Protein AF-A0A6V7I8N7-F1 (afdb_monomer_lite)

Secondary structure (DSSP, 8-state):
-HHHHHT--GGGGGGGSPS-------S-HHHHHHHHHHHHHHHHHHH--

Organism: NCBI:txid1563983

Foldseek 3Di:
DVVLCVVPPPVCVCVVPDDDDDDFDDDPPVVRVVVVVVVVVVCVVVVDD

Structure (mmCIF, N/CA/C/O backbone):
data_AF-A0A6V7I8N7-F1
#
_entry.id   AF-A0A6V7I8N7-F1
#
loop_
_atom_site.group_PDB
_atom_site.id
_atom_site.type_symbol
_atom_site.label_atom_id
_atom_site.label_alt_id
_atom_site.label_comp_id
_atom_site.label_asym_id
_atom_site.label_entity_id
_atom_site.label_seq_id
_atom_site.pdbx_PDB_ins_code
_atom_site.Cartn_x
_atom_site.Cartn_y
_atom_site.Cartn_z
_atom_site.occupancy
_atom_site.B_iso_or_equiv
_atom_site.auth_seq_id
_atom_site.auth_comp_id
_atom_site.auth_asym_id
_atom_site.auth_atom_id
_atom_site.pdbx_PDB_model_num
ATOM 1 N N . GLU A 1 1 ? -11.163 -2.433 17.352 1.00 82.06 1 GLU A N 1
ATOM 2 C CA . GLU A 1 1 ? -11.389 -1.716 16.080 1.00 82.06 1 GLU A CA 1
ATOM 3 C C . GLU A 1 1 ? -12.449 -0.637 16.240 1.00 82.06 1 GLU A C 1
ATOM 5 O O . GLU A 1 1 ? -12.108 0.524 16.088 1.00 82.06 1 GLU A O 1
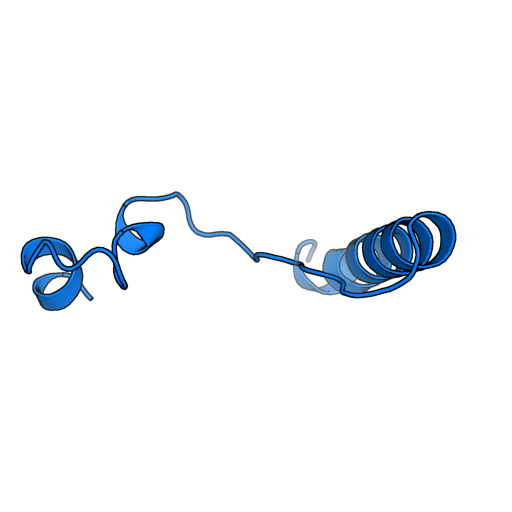ATOM 10 N N . GLU A 1 2 ? -13.671 -0.992 16.651 1.00 91.31 2 GLU A N 1
ATOM 11 C CA . GLU A 1 2 ? -14.771 -0.042 16.909 1.00 91.31 2 GLU A CA 1
ATOM 12 C C . GLU A 1 2 ? -14.360 1.155 17.782 1.00 91.31 2 GLU A C 1
ATOM 14 O O . GLU A 1 2 ? -14.582 2.299 17.410 1.00 91.31 2 GLU A O 1
ATOM 19 N N . GLU A 1 3 ? -13.677 0.905 18.902 1.00 94.44 3 GLU A N 1
ATOM 20 C CA . GLU A 1 3 ? -13.198 1.958 19.811 1.00 94.44 3 GLU A CA 1
ATOM 21 C C . GLU A 1 3 ? -12.169 2.896 19.155 1.00 94.44 3 GLU A C 1
ATOM 23 O O . GLU A 1 3 ? -12.181 4.101 19.394 1.00 94.44 3 GLU A O 1
ATOM 28 N N . LEU A 1 4 ? -11.300 2.361 18.289 1.00 93.94 4 LEU A N 1
ATOM 29 C CA . LEU A 1 4 ? -10.308 3.152 17.553 1.00 93.94 4 LEU A CA 1
ATOM 30 C C . LEU A 1 4 ? -10.971 3.949 16.430 1.00 93.94 4 LEU A C 1
ATOM 32 O O . LEU A 1 4 ? -10.617 5.105 16.215 1.00 93.94 4 LEU A O 1
ATOM 36 N N . ARG A 1 5 ? -11.980 3.373 15.770 1.00 91.56 5 ARG A N 1
ATOM 37 C CA . ARG A 1 5 ? -12.793 4.067 14.767 1.00 91.56 5 ARG A CA 1
ATOM 38 C C . ARG A 1 5 ? -13.588 5.213 15.396 1.00 91.56 5 ARG A C 1
ATOM 40 O O . ARG A 1 5 ? -13.640 6.302 14.837 1.00 91.56 5 ARG A O 1
ATOM 47 N N . ALA A 1 6 ? -14.143 4.993 16.587 1.00 92.62 6 ALA A N 1
ATOM 48 C CA . ALA A 1 6 ? -14.885 6.000 17.341 1.00 92.62 6 ALA A CA 1
ATOM 49 C C . ALA A 1 6 ? -13.994 7.105 17.940 1.00 92.62 6 ALA A C 1
ATOM 51 O O . ALA A 1 6 ? -14.501 8.167 18.292 1.00 92.62 6 ALA A O 1
ATOM 52 N N . SER A 1 7 ? -12.678 6.881 18.054 1.00 93.38 7 SER A N 1
ATOM 53 C CA . SER A 1 7 ? -11.746 7.842 18.663 1.00 93.38 7 SER A CA 1
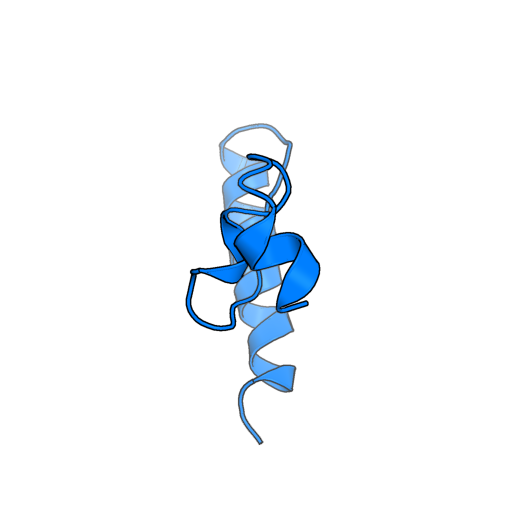
ATOM 54 C C . SER A 1 7 ? -11.559 9.139 17.863 1.00 93.38 7 SER A C 1
ATOM 56 O O . SER A 1 7 ? -11.143 10.147 18.433 1.00 93.38 7 SER A O 1
ATOM 58 N N . GLY A 1 8 ? -11.845 9.127 16.555 1.00 89.94 8 GLY A N 1
ATOM 59 C CA . GLY A 1 8 ? -11.647 10.276 15.665 1.00 89.94 8 GLY A CA 1
ATOM 60 C C . GLY A 1 8 ? -10.182 10.614 15.347 1.00 89.94 8 GLY A C 1
ATOM 61 O O . GLY A 1 8 ? -9.930 11.637 14.711 1.00 89.94 8 GLY A O 1
ATOM 62 N N . ASP A 1 9 ? -9.214 9.791 15.767 1.00 95.88 9 ASP A N 1
ATOM 63 C CA . ASP A 1 9 ? -7.798 9.974 15.426 1.00 95.88 9 ASP A CA 1
ATOM 64 C C . ASP A 1 9 ? -7.571 9.712 13.917 1.00 95.88 9 ASP A C 1
ATOM 66 O O . ASP A 1 9 ? -7.894 8.619 13.435 1.00 95.88 9 ASP A O 1
ATOM 70 N N . PRO A 1 10 ? -6.979 10.665 13.162 1.00 93.94 10 PRO A N 1
ATOM 71 C CA . PRO A 1 10 ? -6.693 10.512 11.735 1.00 93.94 10 PRO A CA 1
ATOM 72 C C . PRO A 1 10 ? -5.896 9.256 11.369 1.00 93.94 10 PRO A C 1
ATOM 74 O O . PRO A 1 10 ? -6.020 8.754 10.252 1.00 93.94 10 PRO A O 1
ATOM 77 N N . LYS A 1 11 ? -5.095 8.718 12.300 1.00 95.69 11 LYS A N 1
ATOM 78 C CA . LYS A 1 11 ? -4.360 7.460 12.113 1.00 95.69 11 LYS A CA 1
ATOM 79 C C . LYS A 1 11 ? -5.288 6.276 11.826 1.00 95.69 11 LYS A C 1
ATOM 81 O O . LYS A 1 11 ? -4.878 5.334 11.150 1.00 95.69 11 LYS A O 1
ATOM 86 N N . PHE A 1 12 ? -6.520 6.315 12.328 1.00 96.25 12 PHE A N 1
ATOM 87 C CA . PHE A 1 12 ? -7.510 5.247 12.196 1.00 96.25 12 PHE A CA 1
ATOM 88 C C . PHE A 1 12 ? -8.623 5.568 11.194 1.00 96.25 12 PHE A C 1
ATOM 90 O O . PHE A 1 12 ? -9.585 4.809 11.105 1.00 96.25 12 PHE A O 1
ATOM 97 N N . SER A 1 13 ? -8.494 6.638 10.400 1.00 95.12 13 SER A N 1
ATOM 98 C CA . SER A 1 13 ? -9.486 6.994 9.372 1.00 95.12 13 SER A CA 1
ATOM 99 C C . SER A 1 13 ? -9.757 5.859 8.378 1.00 95.12 13 SER A C 1
ATOM 101 O O . SER A 1 13 ? -10.896 5.684 7.957 1.00 95.12 13 SER A O 1
ATOM 103 N N . HIS A 1 14 ? -8.743 5.038 8.079 1.00 95.25 14 HIS A N 1
ATOM 104 C CA . HIS A 1 14 ? -8.856 3.873 7.195 1.00 95.25 14 HIS A CA 1
ATOM 105 C C . HIS A 1 14 ? -9.850 2.811 7.700 1.00 95.25 14 HIS A C 1
ATOM 107 O O . HIS A 1 14 ? -10.331 2.003 6.917 1.00 95.25 14 HIS A O 1
ATOM 113 N N . LEU A 1 15 ? -10.207 2.812 8.992 1.00 96.06 15 LEU A N 1
ATOM 114 C CA . LEU A 1 15 ? -11.208 1.892 9.550 1.00 96.06 15 LEU A CA 1
ATOM 115 C C . LEU A 1 15 ? -12.643 2.202 9.092 1.00 96.06 15 LEU A C 1
ATOM 117 O O . LEU A 1 15 ? -13.555 1.443 9.414 1.00 96.06 15 LEU A O 1
ATOM 121 N N . MET A 1 16 ? -12.866 3.330 8.410 1.00 94.12 16 MET A N 1
ATOM 122 C CA . MET A 1 16 ? -14.146 3.672 7.777 1.00 94.12 16 MET A CA 1
ATOM 123 C C . MET A 1 16 ? -14.223 3.242 6.304 1.00 94.12 16 MET A C 1
ATOM 125 O O . MET A 1 16 ? -15.278 3.393 5.691 1.00 94.12 16 MET A O 1
ATOM 129 N N . GLU A 1 17 ? -13.128 2.744 5.732 1.00 95.25 17 GLU A N 1
ATOM 130 C CA . GLU A 1 17 ? -13.054 2.298 4.341 1.00 95.25 17 GLU A CA 1
ATOM 131 C C . GLU A 1 17 ? -13.392 0.804 4.224 1.00 95.25 17 GLU A C 1
ATOM 133 O O . GLU A 1 17 ? -13.312 0.052 5.198 1.00 95.25 17 GLU A O 1
ATOM 138 N N . ASP A 1 18 ? -13.760 0.358 3.020 1.00 97.06 18 ASP A N 1
ATOM 139 C CA . ASP A 1 18 ? -13.956 -1.068 2.751 1.00 97.06 18 ASP A CA 1
ATOM 140 C C . ASP A 1 18 ? -12.655 -1.845 2.985 1.00 97.06 18 ASP A C 1
ATOM 142 O O . ASP A 1 18 ? -11.562 -1.326 2.759 1.00 97.06 18 ASP A O 1
ATOM 146 N N . LEU A 1 19 ? -12.759 -3.115 3.393 1.00 95.38 19 LEU A N 1
ATOM 147 C CA . LEU A 1 19 ? -11.587 -3.965 3.604 1.00 95.38 19 LEU A CA 1
ATOM 148 C C . LEU A 1 19 ? -10.765 -4.075 2.311 1.00 95.38 19 LEU A C 1
ATOM 150 O O . LEU A 1 19 ? -11.217 -4.642 1.315 1.00 95.38 19 LEU A O 1
ATOM 154 N N . HIS A 1 20 ? -9.536 -3.570 2.350 1.00 95.38 20 HIS A
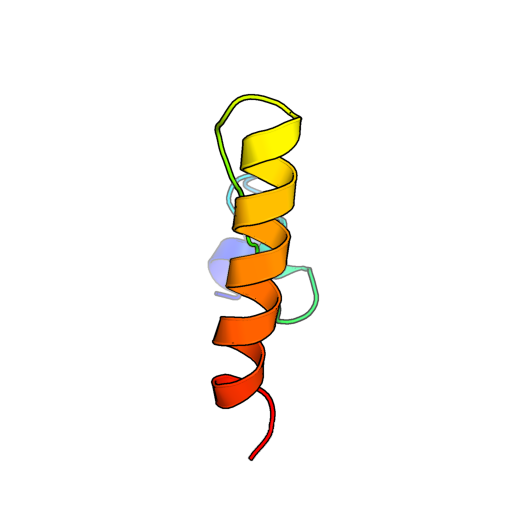 N 1
ATOM 155 C CA . HIS A 1 20 ? -8.648 -3.512 1.197 1.00 95.38 20 HIS A CA 1
ATOM 156 C C . HIS A 1 20 ? -7.191 -3.790 1.587 1.00 95.38 20 HIS A C 1
ATOM 158 O O . HIS A 1 20 ? -6.837 -3.883 2.762 1.00 95.38 20 HIS A O 1
ATOM 164 N N . VAL A 1 21 ? -6.337 -3.931 0.571 1.00 96.44 21 VAL A N 1
ATOM 165 C CA . VAL A 1 21 ? -4.880 -4.006 0.721 1.00 96.44 21 VAL A CA 1
ATOM 166 C C . VAL A 1 21 ? -4.277 -2.785 0.041 1.00 96.44 21 VAL A C 1
ATOM 168 O O . VAL A 1 21 ? -4.377 -2.643 -1.177 1.00 96.44 21 VAL A O 1
ATOM 171 N N . GLU A 1 22 ? -3.645 -1.910 0.816 1.00 96.25 22 GLU A N 1
ATOM 172 C CA . GLU A 1 22 ? -2.900 -0.772 0.280 1.00 96.25 22 GLU A CA 1
ATOM 173 C C . GLU A 1 22 ? -1.501 -1.225 -0.174 1.00 96.25 22 GLU A C 1
ATOM 175 O O . GLU A 1 22 ? -0.750 -1.837 0.589 1.00 96.25 22 GLU A O 1
ATOM 180 N N . ILE A 1 23 ? -1.136 -0.927 -1.427 1.00 96.62 23 ILE A N 1
ATOM 181 C CA . ILE A 1 23 ? 0.194 -1.209 -1.984 1.00 96.62 23 ILE A CA 1
ATOM 182 C C . ILE A 1 23 ? 0.859 0.116 -2.348 1.00 96.62 23 ILE A C 1
ATOM 184 O O . ILE A 1 23 ? 0.399 0.824 -3.242 1.00 96.62 23 ILE A O 1
ATOM 188 N N . SER A 1 24 ? 1.983 0.418 -1.702 1.00 97.31 24 SER A N 1
ATOM 189 C CA . SER A 1 24 ? 2.791 1.608 -1.972 1.00 97.31 24 SER A CA 1
ATOM 190 C C . SER A 1 24 ? 4.208 1.232 -2.415 1.00 97.31 24 SER A C 1
ATOM 192 O O . SER A 1 24 ? 4.769 0.211 -2.010 1.00 97.31 24 SER A O 1
ATOM 194 N N . ALA A 1 25 ? 4.798 2.048 -3.292 1.00 97.44 25 ALA A N 1
ATOM 195 C CA . ALA A 1 25 ? 6.161 1.855 -3.778 1.00 97.44 25 ALA A CA 1
ATOM 196 C C . ALA A 1 25 ? 6.920 3.184 -3.818 1.00 97.44 25 ALA A C 1
ATOM 198 O O . ALA A 1 25 ? 6.438 4.171 -4.368 1.00 97.44 25 ALA A O 1
ATOM 199 N N . TYR A 1 26 ? 8.145 3.176 -3.290 1.00 97.56 26 TYR A N 1
ATOM 200 C CA . TYR A 1 26 ? 9.055 4.321 -3.293 1.00 97.56 26 TYR A CA 1
ATOM 201 C C . TYR A 1 26 ? 10.259 4.003 -4.182 1.00 97.56 26 TYR A C 1
ATOM 203 O O . TYR A 1 26 ? 11.109 3.180 -3.831 1.00 97.56 26 TYR A O 1
ATOM 211 N N . ALA A 1 27 ? 10.289 4.602 -5.371 1.00 97.62 27 ALA A N 1
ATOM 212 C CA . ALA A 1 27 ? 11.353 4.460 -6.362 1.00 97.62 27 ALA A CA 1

##############################

From the records above, transcribe without alteration every line from the one with "ATOM 117 O O" to the one with "ATOM 125 O O", inclusive.

→ YOUR RESPONSE
ATOM 117 O O . LEU A 1 15 ? -13.555 1.443 9.414 1.00 96.06 15 LEU A O 1
ATOM 121 N N . MET A 1 16 ? -12.866 3.330 8.410 1.00 94.12 16 MET A N 1
ATOM 122 C CA . MET A 1 16 ? -14.146 3.672 7.777 1.00 94.12 16 MET A CA 1
ATOM 123 C C . MET A 1 16 ? -14.223 3.242 6.304 1.00 94.12 16 MET A C 1
ATOM 125 O O . MET A 1 16 ? -15.278 3.393 5.691 1.00 94.12 16 MET A O 1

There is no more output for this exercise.